The new camera uses adjustable screws, see image below:
New camera setting with adjustable screws
I used the code/app from http://blog.martinperis.com/2011/01/opencv-stereo-camera-calibration.html to calibrate the cameras and work out there matrices/ rectifying values for each feed. Once the feeds are rectified (another way to describe this would be to normalize the images, so that they can be interpreted correctly) then the block matching algorithm can be used to determine the disparity map. Next would be to calculate the actual distance of each point from the camera and then we can generate a point cloud. The algorithm only runs at about 5 fps right now on the HD frame on my NVS 4200. I checked with NVIDIA nsight profiling and the block matching kernel takes 188ms, which is the reason for the poor perf. See image below

Profile using NVIDIA nsight of stereo block matching
 As always, the code is up at https://github.com/arcanon/raspbot.
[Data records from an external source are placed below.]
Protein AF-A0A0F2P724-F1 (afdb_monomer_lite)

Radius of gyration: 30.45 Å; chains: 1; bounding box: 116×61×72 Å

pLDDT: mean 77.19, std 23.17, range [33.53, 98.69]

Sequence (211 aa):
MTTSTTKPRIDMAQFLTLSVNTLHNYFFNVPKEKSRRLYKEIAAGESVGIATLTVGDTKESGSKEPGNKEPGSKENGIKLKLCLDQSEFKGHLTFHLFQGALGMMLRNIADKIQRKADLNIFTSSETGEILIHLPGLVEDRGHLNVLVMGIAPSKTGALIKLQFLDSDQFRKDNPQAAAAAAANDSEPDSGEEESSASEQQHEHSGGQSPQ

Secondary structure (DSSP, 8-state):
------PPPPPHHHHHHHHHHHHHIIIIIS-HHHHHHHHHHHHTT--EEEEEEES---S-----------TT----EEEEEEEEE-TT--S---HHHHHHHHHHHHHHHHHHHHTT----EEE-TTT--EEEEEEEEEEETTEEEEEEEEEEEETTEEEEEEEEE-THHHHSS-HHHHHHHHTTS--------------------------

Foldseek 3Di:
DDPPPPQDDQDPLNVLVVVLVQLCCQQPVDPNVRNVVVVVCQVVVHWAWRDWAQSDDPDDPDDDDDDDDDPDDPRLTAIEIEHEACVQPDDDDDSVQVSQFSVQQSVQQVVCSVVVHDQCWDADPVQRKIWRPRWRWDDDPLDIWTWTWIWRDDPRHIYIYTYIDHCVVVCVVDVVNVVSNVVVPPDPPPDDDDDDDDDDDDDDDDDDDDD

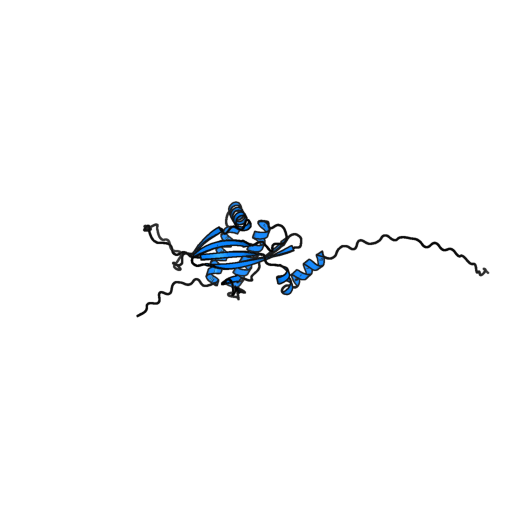Structure (mmCIF, N/CA/C/O backbone):
data_AF-A0A0F2P724-F1
#
_entry.id   AF-A0A0F2P724-F1
#
loop_
_atom_site.group_PDB
_atom_site.id
_atom_site.type_symbol
_atom_site.label_atom_id
_atom_site.label_alt_id
_atom_site.label_comp_id
_atom_site.label_asym_id
_atom_site.label_entity_id
_atom_site.label_seq_id
_atom_site.pdbx_PDB_ins_code
_atom_site.Cartn_x
_atom_site.Cartn_y
_atom_site.Cartn_z
_atom_site.occupancy
_atom_site.B_iso_or_equiv
_atom_site.auth_seq_id
_atom_site.auth_comp_id
_atom_site.auth_asym_id
_atom_site.auth_atom_id
_atom_site.pdbx_PDB_model_num
ATOM 1 N N . MET A 1 1 ? -24.849 6.753 37.876 1.00 36.88 1 MET A N 1
ATOM 2 C CA . MET A 1 1 ? -24.812 5.681 36.859 1.00 36.88 1 MET A CA 1
ATOM 3 C C . MET A 1 1 ? -24.185 6.259 35.601 1.00 36.88 1 MET A C 1
ATOM 5 O O . MET A 1 1 ? -24.828 7.041 34.918 1.00 36.88 1 MET A O 1
ATOM 9 N N . THR A 1 2 ? -22.905 5.991 35.354 1.00 37.28 2 THR A N 1
ATOM 10 C CA . THR A 1 2 ? -22.197 6.449 34.150 1.00 37.28 2 THR A CA 1
ATOM 11 C C . THR A 1 2 ? -22.374 5.401 33.056 1.00 37.28 2 THR A C 1
ATOM 13 O O . THR A 1 2 ? -21.782 4.326 33.126 1.00 37.28 2 THR A O 1
ATOM 16 N N . THR A 1 3 ? -23.214 5.676 32.061 1.00 39.97 3 THR A N 1
ATOM 17 C CA . THR A 1 3 ? -23.313 4.845 30.858 1.00 39.97 3 THR A CA 1
ATOM 18 C C . THR A 1 3 ? -22.093 5.116 29.981 1.00 39.97 3 THR A C 1
ATOM 20 O O . THR A 1 3 ? -22.039 6.118 29.269 1.00 39.97 3 THR A O 1
ATOM 23 N N . SER A 1 4 ? -21.086 4.246 30.060 1.00 36.34 4 SER A N 1
ATOM 24 C CA . SER A 1 4 ? -19.967 4.235 29.118 1.00 36.34 4 SER A CA 1
ATOM 25 C C . SER A 1 4 ? -20.488 3.834 27.740 1.00 36.34 4 SER A C 1
ATOM 27 O O . SER A 1 4 ? -20.669 2.654 27.455 1.00 36.34 4 SER A O 1
ATOM 29 N N . THR A 1 5 ? -20.745 4.819 26.882 1.00 33.53 5 THR A N 1
ATOM 30 C CA . THR A 1 5 ? -20.994 4.610 25.454 1.00 33.53 5 THR A CA 1
ATOM 31 C C . THR A 1 5 ? -19.710 4.079 24.819 1.00 33.53 5 THR A C 1
ATOM 33 O O . THR A 1 5 ? -18.821 4.843 24.439 1.00 33.53 5 THR A O 1
ATOM 36 N N . THR A 1 6 ? -19.573 2.758 24.736 1.00 40.94 6 THR A N 1
ATOM 37 C CA . THR A 1 6 ? -18.490 2.086 24.014 1.00 40.94 6 THR A CA 1
ATOM 38 C C . THR A 1 6 ? -18.683 2.324 22.521 1.00 40.94 6 THR A C 1
ATOM 40 O O . THR A 1 6 ? -19.369 1.586 21.820 1.00 40.94 6 THR A O 1
ATOM 43 N N . LYS A 1 7 ? -18.087 3.413 22.030 1.00 46.66 7 LYS A N 1
ATOM 44 C CA . LYS A 1 7 ? -17.937 3.683 20.599 1.00 46.66 7 LYS A CA 1
ATOM 45 C C . LYS A 1 7 ? -17.267 2.457 19.954 1.00 46.66 7 LYS A C 1
ATOM 47 O O . LYS A 1 7 ? -16.232 2.033 20.478 1.00 46.66 7 LYS A O 1
ATOM 52 N N . PRO A 1 8 ? -17.808 1.879 18.866 1.00 49.69 8 PRO A N 1
ATOM 53 C CA . PRO A 1 8 ? -17.185 0.719 18.245 1.00 49.69 8 PRO A CA 1
ATOM 54 C C . PRO A 1 8 ? -15.768 1.095 17.803 1.00 49.69 8 PRO A C 1
ATOM 56 O O . PRO A 1 8 ? -15.571 2.069 17.072 1.00 49.69 8 PRO A O 1
ATOM 59 N N . ARG A 1 9 ? -14.771 0.368 18.309 1.00 62.56 9 ARG A N 1
ATOM 60 C CA . ARG A 1 9 ? -13.374 0.490 17.888 1.00 62.56 9 ARG A CA 1
ATOM 61 C C . ARG A 1 9 ? -13.137 -0.573 16.824 1.00 62.56 9 ARG A C 1
ATOM 63 O O . ARG A 1 9 ? -13.278 -1.752 17.123 1.00 62.56 9 ARG A O 1
ATOM 70 N N . ILE A 1 10 ? -12.815 -0.153 15.603 1.00 71.62 10 ILE A N 1
ATOM 71 C CA . ILE A 1 10 ? -12.308 -1.070 14.576 1.00 71.62 10 ILE A CA 1
ATOM 72 C C . ILE A 1 10 ? -10.953 -1.583 15.070 1.00 71.62 10 ILE A C 1
ATOM 74 O O . ILE A 1 10 ? -10.085 -0.774 15.410 1.00 71.62 10 ILE A O 1
ATOM 78 N N . ASP A 1 11 ? -10.789 -2.903 15.153 1.00 83.75 11 ASP A N 1
ATOM 79 C CA . ASP A 1 11 ? -9.491 -3.502 15.469 1.00 83.75 11 ASP A CA 1
ATOM 80 C C . ASP A 1 11 ? -8.551 -3.471 14.246 1.00 83.75 11 ASP A C 1
ATOM 82 O O . ASP A 1 11 ? -8.979 -3.274 13.106 1.00 83.75 11 ASP A O 1
ATOM 86 N N . MET A 1 12 ? -7.244 -3.636 14.466 1.00 85.94 12 MET A N 1
ATOM 87 C CA . MET A 1 12 ? -6.259 -3.512 13.384 1.00 85.94 12 MET A CA 1
ATOM 88 C C . MET A 1 12 ? -6.450 -4.565 12.282 1.00 85.94 12 MET A C 1
ATOM 90 O O . MET A 1 12 ? -6.282 -4.260 11.104 1.00 85.94 12 MET A O 1
ATOM 94 N N . ALA A 1 13 ? -6.839 -5.792 12.632 1.00 86.94 13 ALA A N 1
ATOM 95 C CA . ALA A 1 13 ? -7.045 -6.855 11.652 1.00 86.94 13 ALA A CA 1
ATOM 96 C C . ALA A 1 13 ? -8.254 -6.556 10.750 1.00 86.94 13 ALA A C 1
ATOM 98 O O . ALA A 1 13 ? -8.183 -6.739 9.533 1.00 86.94 13 ALA A O 1
ATOM 99 N N . GLN A 1 14 ? -9.340 -6.030 11.318 1.00 87.69 14 GLN A N 1
ATOM 100 C CA . GLN A 1 14 ? -10.505 -5.545 10.582 1.00 87.69 14 GLN A CA 1
ATOM 101 C C . GLN A 1 14 ? -10.135 -4.363 9.685 1.00 87.69 14 GLN A C 1
ATOM 103 O O . GLN A 1 14 ? -10.486 -4.358 8.504 1.00 87.69 14 GLN A O 1
ATOM 108 N N . PHE A 1 15 ? -9.385 -3.389 10.209 1.00 88.62 15 PHE A N 1
ATOM 109 C CA . PHE A 1 15 ? -8.918 -2.246 9.425 1.00 88.62 15 PHE A CA 1
ATOM 110 C C . PHE A 1 15 ? -8.060 -2.685 8.231 1.00 88.62 15 PHE A C 1
ATOM 112 O O . PHE A 1 15 ? -8.275 -2.221 7.109 1.00 88.62 15 PHE A O 1
ATOM 119 N N . LEU A 1 16 ? -7.115 -3.602 8.447 1.00 91.75 16 LEU A N 1
ATOM 120 C CA . LEU A 1 16 ? -6.257 -4.131 7.390 1.00 91.75 16 LEU A CA 1
ATOM 121 C C . LEU A 1 16 ? -7.041 -4.956 6.380 1.00 91.75 16 LEU A C 1
ATOM 123 O O . LEU A 1 16 ? -6.823 -4.795 5.187 1.00 91.75 16 LEU A O 1
ATOM 127 N N . THR A 1 17 ? -8.000 -5.766 6.823 1.00 92.88 17 THR A N 1
ATOM 128 C CA . THR A 1 17 ? -8.885 -6.512 5.917 1.00 92.88 17 THR A CA 1
ATOM 129 C C . THR A 1 17 ? -9.632 -5.557 4.982 1.00 92.88 17 THR A C 1
ATOM 131 O O . THR A 1 17 ? -9.644 -5.747 3.767 1.00 92.88 17 THR A O 1
ATOM 134 N N . LEU A 1 18 ? -10.208 -4.483 5.531 1.00 92.38 18 LEU A N 1
ATOM 135 C CA . LEU A 1 18 ? -10.899 -3.456 4.747 1.00 92.38 18 LEU A CA 1
ATOM 136 C C . LEU A 1 18 ? -9.941 -2.727 3.799 1.00 92.38 18 LEU A C 1
ATOM 138 O O . LEU A 1 18 ? -10.279 -2.506 2.636 1.00 92.38 18 LEU A O 1
ATOM 142 N N . SER A 1 19 ? -8.742 -2.393 4.273 1.00 92.69 19 SER A N 1
ATOM 143 C CA . SER A 1 19 ? -7.709 -1.719 3.482 1.00 92.69 19 SER A CA 1
ATOM 144 C C . SER A 1 19 ? -7.238 -2.586 2.315 1.00 92.69 19 SER A C 1
ATOM 146 O O . SER A 1 19 ? -7.222 -2.122 1.178 1.00 92.69 19 SER A O 1
ATOM 148 N N . VAL A 1 20 ? -6.939 -3.863 2.567 1.00 95.06 20 VAL A N 1
ATOM 149 C CA . VAL A 1 20 ? -6.518 -4.836 1.552 1.00 95.06 20 VAL A CA 1
ATOM 150 C C . VAL A 1 20 ? -7.600 -5.017 0.497 1.00 95.06 20 VAL A C 1
ATOM 152 O O . VAL A 1 20 ? -7.312 -4.893 -0.690 1.00 95.06 20 VAL A O 1
ATOM 155 N N . ASN A 1 21 ? -8.852 -5.222 0.912 1.00 95.44 21 ASN A N 1
ATOM 156 C CA . ASN A 1 21 ? -9.972 -5.369 -0.018 1.00 95.44 21 ASN A CA 1
ATOM 157 C C . ASN A 1 21 ? -10.201 -4.098 -0.844 1.00 95.44 21 ASN A C 1
ATOM 159 O O . ASN A 1 21 ? -10.448 -4.178 -2.047 1.00 95.44 21 ASN A O 1
ATOM 163 N N . THR A 1 22 ? -10.077 -2.923 -0.221 1.00 95.44 22 THR A N 1
ATOM 164 C CA . THR A 1 22 ? -10.205 -1.635 -0.913 1.00 95.44 22 THR A CA 1
ATOM 165 C C . THR A 1 22 ? -9.114 -1.492 -1.972 1.00 95.44 22 THR A C 1
ATOM 167 O O . THR A 1 22 ? -9.423 -1.277 -3.142 1.00 95.44 22 THR A O 1
ATOM 170 N N . LEU A 1 23 ? -7.844 -1.678 -1.605 1.00 97.44 23 LEU A N 1
ATOM 171 C CA . LEU A 1 23 ? -6.720 -1.573 -2.538 1.00 97.44 23 LEU A CA 1
ATOM 172 C C . LEU A 1 23 ? -6.806 -2.614 -3.656 1.00 97.44 23 LEU A C 1
ATOM 174 O O . LEU A 1 23 ? -6.613 -2.274 -4.824 1.00 97.44 23 LEU A O 1
ATOM 178 N N . HIS A 1 24 ? -7.166 -3.854 -3.323 1.00 97.50 24 HIS A N 1
ATOM 179 C CA . HIS A 1 24 ? -7.385 -4.895 -4.318 1.00 97.50 24 HIS A CA 1
ATOM 180 C C . HIS A 1 24 ? -8.460 -4.465 -5.326 1.00 97.50 24 HIS A C 1
ATOM 182 O O . HIS A 1 24 ? -8.266 -4.556 -6.536 1.00 97.50 24 HIS A O 1
ATOM 188 N N . ASN A 1 25 ? -9.578 -3.914 -4.849 1.00 96.44 25 ASN A N 1
ATOM 189 C CA . ASN A 1 25 ? -10.644 -3.459 -5.730 1.00 96.44 25 ASN A CA 1
ATOM 190 C C . ASN A 1 25 ? -10.170 -2.342 -6.679 1.00 96.44 25 ASN A C 1
ATOM 192 O O . ASN A 1 25 ? -10.345 -2.447 -7.891 1.00 96.44 25 ASN A O 1
ATOM 196 N N . TYR A 1 26 ? -9.506 -1.312 -6.144 1.00 96.88 26 TYR A N 1
ATOM 197 C CA . TYR A 1 26 ? -9.049 -0.144 -6.909 1.00 96.88 26 TYR A CA 1
ATOM 198 C C . TYR A 1 26 ? -7.956 -0.442 -7.945 1.00 96.88 26 TYR A C 1
ATOM 200 O O . TYR A 1 26 ? -7.881 0.250 -8.965 1.00 96.88 26 TYR A O 1
ATOM 208 N N . PHE A 1 27 ? -7.111 -1.447 -7.714 1.00 98.06 27 PHE A N 1
ATOM 209 C CA . PHE A 1 27 ? -5.976 -1.737 -8.597 1.00 98.06 27 PHE A CA 1
ATOM 210 C C . PHE A 1 27 ? -6.113 -3.021 -9.421 1.00 98.06 27 PHE A C 1
ATOM 212 O O . PHE A 1 27 ? -5.366 -3.177 -10.386 1.00 98.06 27 PHE A O 1
ATOM 219 N N . PHE A 1 28 ? -7.058 -3.908 -9.089 1.00 97.94 28 PHE A N 1
ATOM 220 C CA . PHE A 1 28 ? -7.191 -5.213 -9.752 1.00 97.94 28 PHE A CA 1
ATOM 221 C C . PHE A 1 28 ? -8.598 -5.516 -10.281 1.00 97.94 28 PHE A C 1
ATOM 223 O O . PHE A 1 28 ? -8.707 -6.213 -11.285 1.00 97.94 28 PHE A O 1
ATOM 230 N N . ASN A 1 29 ? -9.664 -4.981 -9.671 1.00 96.56 29 ASN A N 1
ATOM 231 C CA . ASN A 1 29 ? -11.043 -5.338 -10.050 1.00 96.56 29 ASN A CA 1
ATOM 232 C C . ASN A 1 29 ? -11.779 -4.260 -10.862 1.00 96.56 29 ASN A C 1
ATOM 234 O O . ASN A 1 29 ? -12.839 -4.530 -11.427 1.00 96.56 29 ASN A O 1
ATOM 238 N N . VAL A 1 30 ? -11.257 -3.035 -10.921 1.00 94.81 30 VAL A N 1
ATOM 239 C CA . VAL A 1 30 ? -11.812 -1.965 -11.766 1.00 94.81 30 VAL A CA 1
ATOM 240 C C . VAL A 1 30 ? -11.140 -1.948 -13.148 1.00 94.81 30 VAL A C 1
ATOM 242 O O . VAL A 1 30 ? -10.042 -2.482 -13.305 1.00 94.81 30 VAL A O 1
ATOM 245 N N . PRO A 1 31 ? -11.752 -1.306 -14.165 1.00 97.50 31 PRO A N 1
ATOM 246 C CA . PRO A 1 31 ? -11.112 -1.123 -15.466 1.00 97.50 31 PRO A CA 1
ATOM 247 C C . PRO A 1 31 ? -9.717 -0.495 -15.355 1.00 97.50 31 PRO A C 1
ATOM 249 O O . PRO A 1 31 ? -9.506 0.444 -14.578 1.00 97.50 31 PRO A O 1
ATOM 252 N N . LYS A 1 32 ? -8.780 -0.986 -16.172 1.00 95.56 32 LYS A N 1
ATOM 253 C CA . LYS A 1 32 ? -7.346 -0.647 -16.130 1.00 95.56 32 LYS A CA 1
ATOM 254 C C . LYS A 1 32 ? -7.085 0.857 -16.220 1.00 95.56 32 LYS A C 1
ATOM 256 O O . LYS A 1 32 ? -6.136 1.358 -15.621 1.00 95.56 32 LYS A O 1
ATOM 261 N N . GLU A 1 33 ? -7.928 1.588 -16.937 1.00 97.56 33 GLU A N 1
ATOM 262 C CA . GLU A 1 33 ? -7.869 3.041 -17.091 1.00 97.56 33 GLU A CA 1
ATOM 263 C C . GLU A 1 33 ? -8.067 3.753 -15.747 1.00 97.56 33 GLU A C 1
ATOM 265 O O . GLU A 1 33 ? -7.334 4.693 -15.435 1.00 97.56 33 GLU A O 1
ATOM 270 N N . LYS A 1 34 ? -9.010 3.280 -14.920 1.00 96.94 34 LYS A N 1
ATOM 271 C CA . LYS A 1 34 ? -9.285 3.848 -13.591 1.00 96.94 34 LYS A CA 1
ATOM 272 C C . LYS A 1 34 ? -8.135 3.573 -12.627 1.00 96.94 34 LYS A C 1
ATOM 274 O O . LYS A 1 34 ? -7.678 4.499 -11.961 1.00 96.94 34 LYS A O 1
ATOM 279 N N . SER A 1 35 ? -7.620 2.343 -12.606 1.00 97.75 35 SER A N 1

I know, it won't really compile, which I hope to fix. Next I want to generate the point cloud and then I will make everything easily compile-able. well as easy as you can get, because its using a whole bunch of complicated libraries...

Sunday, November 10, 2013

Raspberry Pi Stereo Camera

Stereo camera with 2 raspberry pi's
So I made my first stereo camera this weekend with 2 raspberry pi's. It actually worked out pretty easily. The exact stereo angle of the camera's is not exact and only controlled with pieces of paper and elastic bands. The blue bands in the middle and paper on the outer edge tilt the camera a little more inwards. Here is a example anaglyph stereo (you will need red/blue stereo glasses to view it properly):

It would be best to have exact screws which you can use to adjust the angles and such. There are small holes on the camera that would allow these screws to be attached, so its just a matter of finding the right adjustable screws. Although thinking of that now, it should not be a big thing. I know the stereo alignment is a bit funny, which should be fixed, but my eyes where able to find the right focus and you can see the 3D effect quite nicely. The code is up at https://github.com/arcanon/raspbot. It won't compile out of the box, but have a look at video reader for the capture loop/anaglyph composition.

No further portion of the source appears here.